Il caso riguarda una docente di Treviso. La Gilda: “Importante riconoscimento per la tutela della dignità professionale degli insegnanti”
Il TAR ha riconosciuto il diritto di una docente a conoscere il contenuto e l’autore delle segnalazioni rivolte nei suoi confronti. La vicenda, avvenuta a Treviso, assume particolare rilievo nel dibattito sul rapporto tra scuola, famiglie e tutela della professionalità docente, soprattutto nei casi in cui l’insegnante venga chiamato a rispondere di lamentele o contestazioni senza poter conoscere in modo pieno gli atti su cui esse si fondano.
Secondo quanto riferito dalla Gilda degli Insegnanti, la docente era stata convocata dal dirigente scolastico a seguito di lamentele avanzate da un rappresentante dei genitori. L’insegnante aveva quindi chiesto di prendere visione della documentazione relativa alle segnalazioni, ma la richiesta era stata respinta dal dirigente per ragioni legate alla tutela della privacy. A seguito del diniego, la docente si è rivolta alla Gilda degli Insegnanti di Treviso e ha promosso ricorso al TAR.
Il giudice amministrativo ha accolto il ricorso, riconoscendo il diritto della docente ad accedere agli atti. La decisione viene letta dalla Gilda come un passaggio significativo a tutela della dignità professionale degli insegnanti, in particolare quando le segnalazioni possono incidere sulla reputazione e sulla posizione lavorativa del docente.

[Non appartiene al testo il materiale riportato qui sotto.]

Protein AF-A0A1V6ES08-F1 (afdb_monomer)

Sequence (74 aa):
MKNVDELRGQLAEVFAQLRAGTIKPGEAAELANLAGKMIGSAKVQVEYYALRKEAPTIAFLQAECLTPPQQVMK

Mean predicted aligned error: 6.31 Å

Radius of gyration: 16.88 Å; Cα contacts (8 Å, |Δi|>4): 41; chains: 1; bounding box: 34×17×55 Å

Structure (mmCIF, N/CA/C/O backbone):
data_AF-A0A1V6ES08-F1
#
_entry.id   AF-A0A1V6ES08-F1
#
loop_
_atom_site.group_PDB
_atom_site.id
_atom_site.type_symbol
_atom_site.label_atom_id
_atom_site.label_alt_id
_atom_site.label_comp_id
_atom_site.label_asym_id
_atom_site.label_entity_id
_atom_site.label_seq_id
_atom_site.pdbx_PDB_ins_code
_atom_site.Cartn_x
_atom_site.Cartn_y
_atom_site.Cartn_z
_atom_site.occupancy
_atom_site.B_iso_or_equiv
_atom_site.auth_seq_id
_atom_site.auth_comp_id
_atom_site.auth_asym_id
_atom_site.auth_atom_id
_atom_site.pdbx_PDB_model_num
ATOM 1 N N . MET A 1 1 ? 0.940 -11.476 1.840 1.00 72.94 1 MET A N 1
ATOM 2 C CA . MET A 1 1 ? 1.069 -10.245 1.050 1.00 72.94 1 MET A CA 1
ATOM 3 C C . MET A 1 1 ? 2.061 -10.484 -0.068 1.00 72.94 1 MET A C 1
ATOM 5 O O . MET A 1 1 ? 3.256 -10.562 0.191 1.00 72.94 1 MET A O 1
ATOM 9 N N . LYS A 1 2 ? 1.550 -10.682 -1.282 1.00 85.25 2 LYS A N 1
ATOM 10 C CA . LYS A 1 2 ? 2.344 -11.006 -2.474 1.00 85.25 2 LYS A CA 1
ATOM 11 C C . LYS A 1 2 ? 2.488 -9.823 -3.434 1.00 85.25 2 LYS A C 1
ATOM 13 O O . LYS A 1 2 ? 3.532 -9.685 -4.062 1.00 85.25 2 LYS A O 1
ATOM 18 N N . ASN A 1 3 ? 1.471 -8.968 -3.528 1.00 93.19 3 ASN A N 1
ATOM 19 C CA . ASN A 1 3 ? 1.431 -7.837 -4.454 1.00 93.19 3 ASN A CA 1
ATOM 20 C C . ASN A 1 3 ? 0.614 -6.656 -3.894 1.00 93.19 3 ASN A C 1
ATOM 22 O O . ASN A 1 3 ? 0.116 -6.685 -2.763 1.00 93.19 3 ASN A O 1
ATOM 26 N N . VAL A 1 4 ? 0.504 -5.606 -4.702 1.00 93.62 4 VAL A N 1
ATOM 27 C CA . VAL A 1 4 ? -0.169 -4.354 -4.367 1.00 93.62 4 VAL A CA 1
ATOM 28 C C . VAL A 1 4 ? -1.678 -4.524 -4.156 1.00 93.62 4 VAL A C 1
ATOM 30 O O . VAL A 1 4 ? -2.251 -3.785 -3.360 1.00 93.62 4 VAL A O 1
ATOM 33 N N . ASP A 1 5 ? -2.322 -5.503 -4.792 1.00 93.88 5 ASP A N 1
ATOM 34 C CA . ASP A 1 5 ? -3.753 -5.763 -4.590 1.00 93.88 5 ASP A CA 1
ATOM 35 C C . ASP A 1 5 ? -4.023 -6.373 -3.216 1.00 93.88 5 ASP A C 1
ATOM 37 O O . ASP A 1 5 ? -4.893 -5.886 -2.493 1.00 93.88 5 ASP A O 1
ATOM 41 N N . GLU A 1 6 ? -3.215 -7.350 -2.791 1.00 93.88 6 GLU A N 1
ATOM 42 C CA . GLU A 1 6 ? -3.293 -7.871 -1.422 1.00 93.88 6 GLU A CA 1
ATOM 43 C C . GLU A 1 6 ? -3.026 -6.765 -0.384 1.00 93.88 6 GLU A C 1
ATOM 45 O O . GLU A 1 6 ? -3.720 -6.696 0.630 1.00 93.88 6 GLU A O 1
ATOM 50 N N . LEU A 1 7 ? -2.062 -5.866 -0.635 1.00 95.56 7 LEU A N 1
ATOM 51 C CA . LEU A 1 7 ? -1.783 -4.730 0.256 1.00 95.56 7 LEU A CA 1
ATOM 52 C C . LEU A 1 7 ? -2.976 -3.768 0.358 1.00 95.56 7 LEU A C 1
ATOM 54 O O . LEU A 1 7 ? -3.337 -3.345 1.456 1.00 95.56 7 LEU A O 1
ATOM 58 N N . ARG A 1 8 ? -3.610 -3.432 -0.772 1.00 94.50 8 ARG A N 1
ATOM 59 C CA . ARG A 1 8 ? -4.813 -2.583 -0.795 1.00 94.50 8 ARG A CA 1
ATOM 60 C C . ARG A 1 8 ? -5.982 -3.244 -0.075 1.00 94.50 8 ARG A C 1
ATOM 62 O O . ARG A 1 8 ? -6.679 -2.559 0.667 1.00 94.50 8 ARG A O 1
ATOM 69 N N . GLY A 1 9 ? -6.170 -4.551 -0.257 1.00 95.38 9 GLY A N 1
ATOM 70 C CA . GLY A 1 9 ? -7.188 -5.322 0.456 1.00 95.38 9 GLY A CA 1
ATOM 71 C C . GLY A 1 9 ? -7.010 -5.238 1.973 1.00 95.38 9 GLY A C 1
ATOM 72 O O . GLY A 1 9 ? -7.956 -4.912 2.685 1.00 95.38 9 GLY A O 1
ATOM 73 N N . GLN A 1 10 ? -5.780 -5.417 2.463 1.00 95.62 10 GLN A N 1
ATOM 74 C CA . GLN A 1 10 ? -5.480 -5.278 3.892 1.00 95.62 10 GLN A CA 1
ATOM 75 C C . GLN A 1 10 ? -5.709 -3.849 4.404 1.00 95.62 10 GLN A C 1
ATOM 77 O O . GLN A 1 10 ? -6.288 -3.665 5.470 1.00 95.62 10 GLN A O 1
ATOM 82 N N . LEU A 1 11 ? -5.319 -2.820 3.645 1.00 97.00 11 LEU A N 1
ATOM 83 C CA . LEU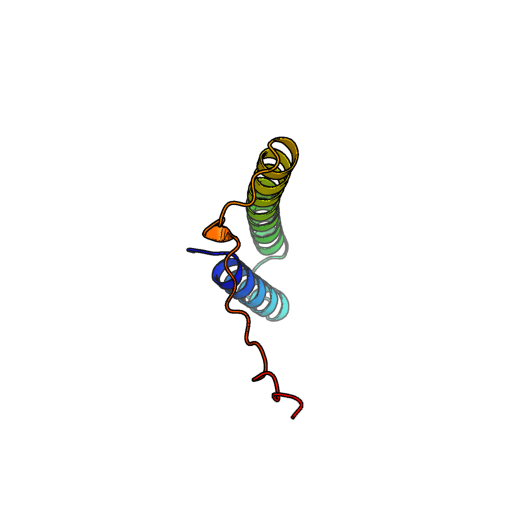 A 1 11 ? -5.597 -1.429 4.025 1.00 97.00 11 LEU A CA 1
ATOM 84 C C . LEU A 1 11 ? -7.099 -1.108 4.053 1.00 97.00 11 LEU A C 1
ATOM 86 O O . LEU A 1 11 ? -7.544 -0.351 4.916 1.00 97.00 11 LEU A O 1
ATOM 90 N N . ALA A 1 12 ? -7.883 -1.680 3.139 1.00 97.50 12 ALA A N 1
ATOM 91 C CA . ALA A 1 12 ? -9.335 -1.536 3.145 1.00 97.50 12 ALA A CA 1
ATOM 92 C C . ALA A 1 12 ? -9.958 -2.171 4.399 1.00 97.50 12 ALA A C 1
ATOM 94 O O . ALA A 1 12 ? -10.866 -1.593 4.999 1.00 97.50 12 ALA A O 1
ATOM 95 N N . GLU A 1 13 ? -9.434 -3.316 4.840 1.00 97.75 13 GLU A N 1
ATOM 96 C CA . GLU A 1 13 ? -9.850 -3.952 6.090 1.00 97.75 13 GLU A CA 1
ATOM 97 C C . GLU A 1 13 ? -9.490 -3.098 7.316 1.00 97.75 13 GLU A C 1
ATOM 99 O O . GLU A 1 13 ? -10.349 -2.852 8.163 1.00 97.75 13 GLU A O 1
ATOM 104 N N . VAL A 1 14 ? -8.269 -2.555 7.379 1.00 97.62 14 VAL A N 1
ATOM 105 C CA . VAL A 1 14 ? -7.845 -1.620 8.441 1.00 97.62 14 VAL A CA 1
ATOM 106 C C . VAL A 1 14 ? -8.764 -0.399 8.498 1.00 97.62 14 VAL A C 1
ATOM 108 O O . VAL A 1 14 ? -9.176 0.017 9.581 1.00 97.62 14 VAL A O 1
ATOM 111 N N . PHE A 1 15 ? -9.142 0.161 7.347 1.00 97.88 15 PHE A N 1
ATOM 112 C CA . PHE A 1 15 ? -10.101 1.264 7.284 1.00 97.88 15 PHE A CA 1
ATOM 113 C C . PHE A 1 15 ? -11.470 0.871 7.858 1.00 97.88 15 PHE A C 1
ATOM 115 O O . PHE A 1 15 ? -12.051 1.626 8.642 1.00 97.88 15 PHE A O 1
ATOM 122 N N . ALA A 1 16 ? -11.982 -0.312 7.504 1.00 98.38 16 ALA A N 1
ATOM 123 C CA . ALA A 1 16 ? -13.251 -0.811 8.026 1.00 98.38 16 ALA A CA 1
ATOM 124 C C . ALA A 1 16 ? -13.204 -1.001 9.552 1.00 98.38 16 ALA A C 1
ATOM 126 O O . ALA A 1 16 ? -14.117 -0.558 10.249 1.00 98.38 16 ALA A O 1
ATOM 127 N N . GLN A 1 17 ? -12.121 -1.582 10.072 1.00 97.94 17 GLN A N 1
ATOM 128 C CA . GLN A 1 17 ? -11.899 -1.778 11.506 1.00 97.94 17 GLN A CA 1
ATOM 129 C C . GLN A 1 17 ? -11.776 -0.447 12.263 1.00 97.94 17 GLN A C 1
ATOM 131 O O . GLN A 1 17 ? -12.383 -0.267 13.319 1.00 97.94 17 GLN A O 1
ATOM 136 N N . LEU A 1 18 ? -11.046 0.525 11.706 1.00 98.06 18 LEU A N 1
ATOM 137 C CA . LEU A 1 18 ? -10.926 1.858 12.296 1.00 98.06 18 LEU A CA 1
ATOM 138 C C . LEU A 1 18 ? -12.292 2.551 12.364 1.00 98.06 18 LEU A C 1
ATOM 140 O O . LEU A 1 18 ? -12.651 3.115 13.396 1.00 98.06 18 LEU A O 1
ATOM 144 N N . ARG A 1 19 ? -13.082 2.470 11.288 1.00 97.69 19 ARG A N 1
ATOM 145 C CA . ARG A 1 19 ? -14.439 3.031 11.238 1.00 97.69 19 ARG A CA 1
ATOM 146 C C . ARG A 1 19 ? -15.387 2.348 12.227 1.00 97.69 19 ARG A C 1
ATOM 148 O O . ARG A 1 19 ? -16.253 3.015 12.784 1.00 97.69 19 ARG A O 1
ATOM 155 N N . ALA A 1 20 ? -15.230 1.044 12.437 1.00 98.00 20 ALA A N 1
ATOM 156 C CA . ALA A 1 20 ? -15.995 0.279 13.418 1.00 98.00 20 ALA A CA 1
ATOM 157 C C . ALA A 1 20 ? -15.542 0.526 14.871 1.00 98.00 20 ALA A C 1
ATOM 159 O O . ALA A 1 20 ? -16.211 0.076 15.798 1.00 98.00 20 ALA A O 1
ATOM 160 N N . GLY A 1 21 ? -14.421 1.225 15.082 1.00 97.50 21 GLY A N 1
ATOM 161 C CA . GLY A 1 21 ? -13.843 1.454 16.406 1.00 97.50 21 GLY A CA 1
ATOM 162 C C . GLY A 1 21 ? -13.193 0.209 17.018 1.00 97.50 21 GLY A C 1
ATOM 163 O O . GLY A 1 21 ? -12.971 0.177 18.226 1.00 97.50 21 GLY A O 1
ATOM 164 N N . THR A 1 22 ? -12.896 -0.818 16.215 1.00 97.81 22 THR A N 1
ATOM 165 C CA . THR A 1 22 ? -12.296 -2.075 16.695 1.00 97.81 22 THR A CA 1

“Il caso di Treviso – dichiara Michele Gallina, coordinatrice provinciale della Gilda degli Insegnanti – assume grande rilevanza in un momento in cui i docenti sono sempre più bersaglio di segnalazioni da parte di genitori e studenti che, nascondendosi dietro l’anonimato, non si assumono la responsabilità delle loro dichiarazioni né delle conseguenze che ne derivano”.
La questione centrale riguarda il bilanciamento tra diritto alla riservatezza di chi effettua una segnalazione e diritto di difesa del docente destinatario delle contestazioni. Secondo quanto emerge dalla vicenda, quando una dichiarazione o una lamentela coinvolge direttamente un insegnante e può produrre conseguenze sul piano professionale, l’interessato deve essere posto nelle condizioni di conoscere gli elementi essenziali della segnalazione per potersi difendere.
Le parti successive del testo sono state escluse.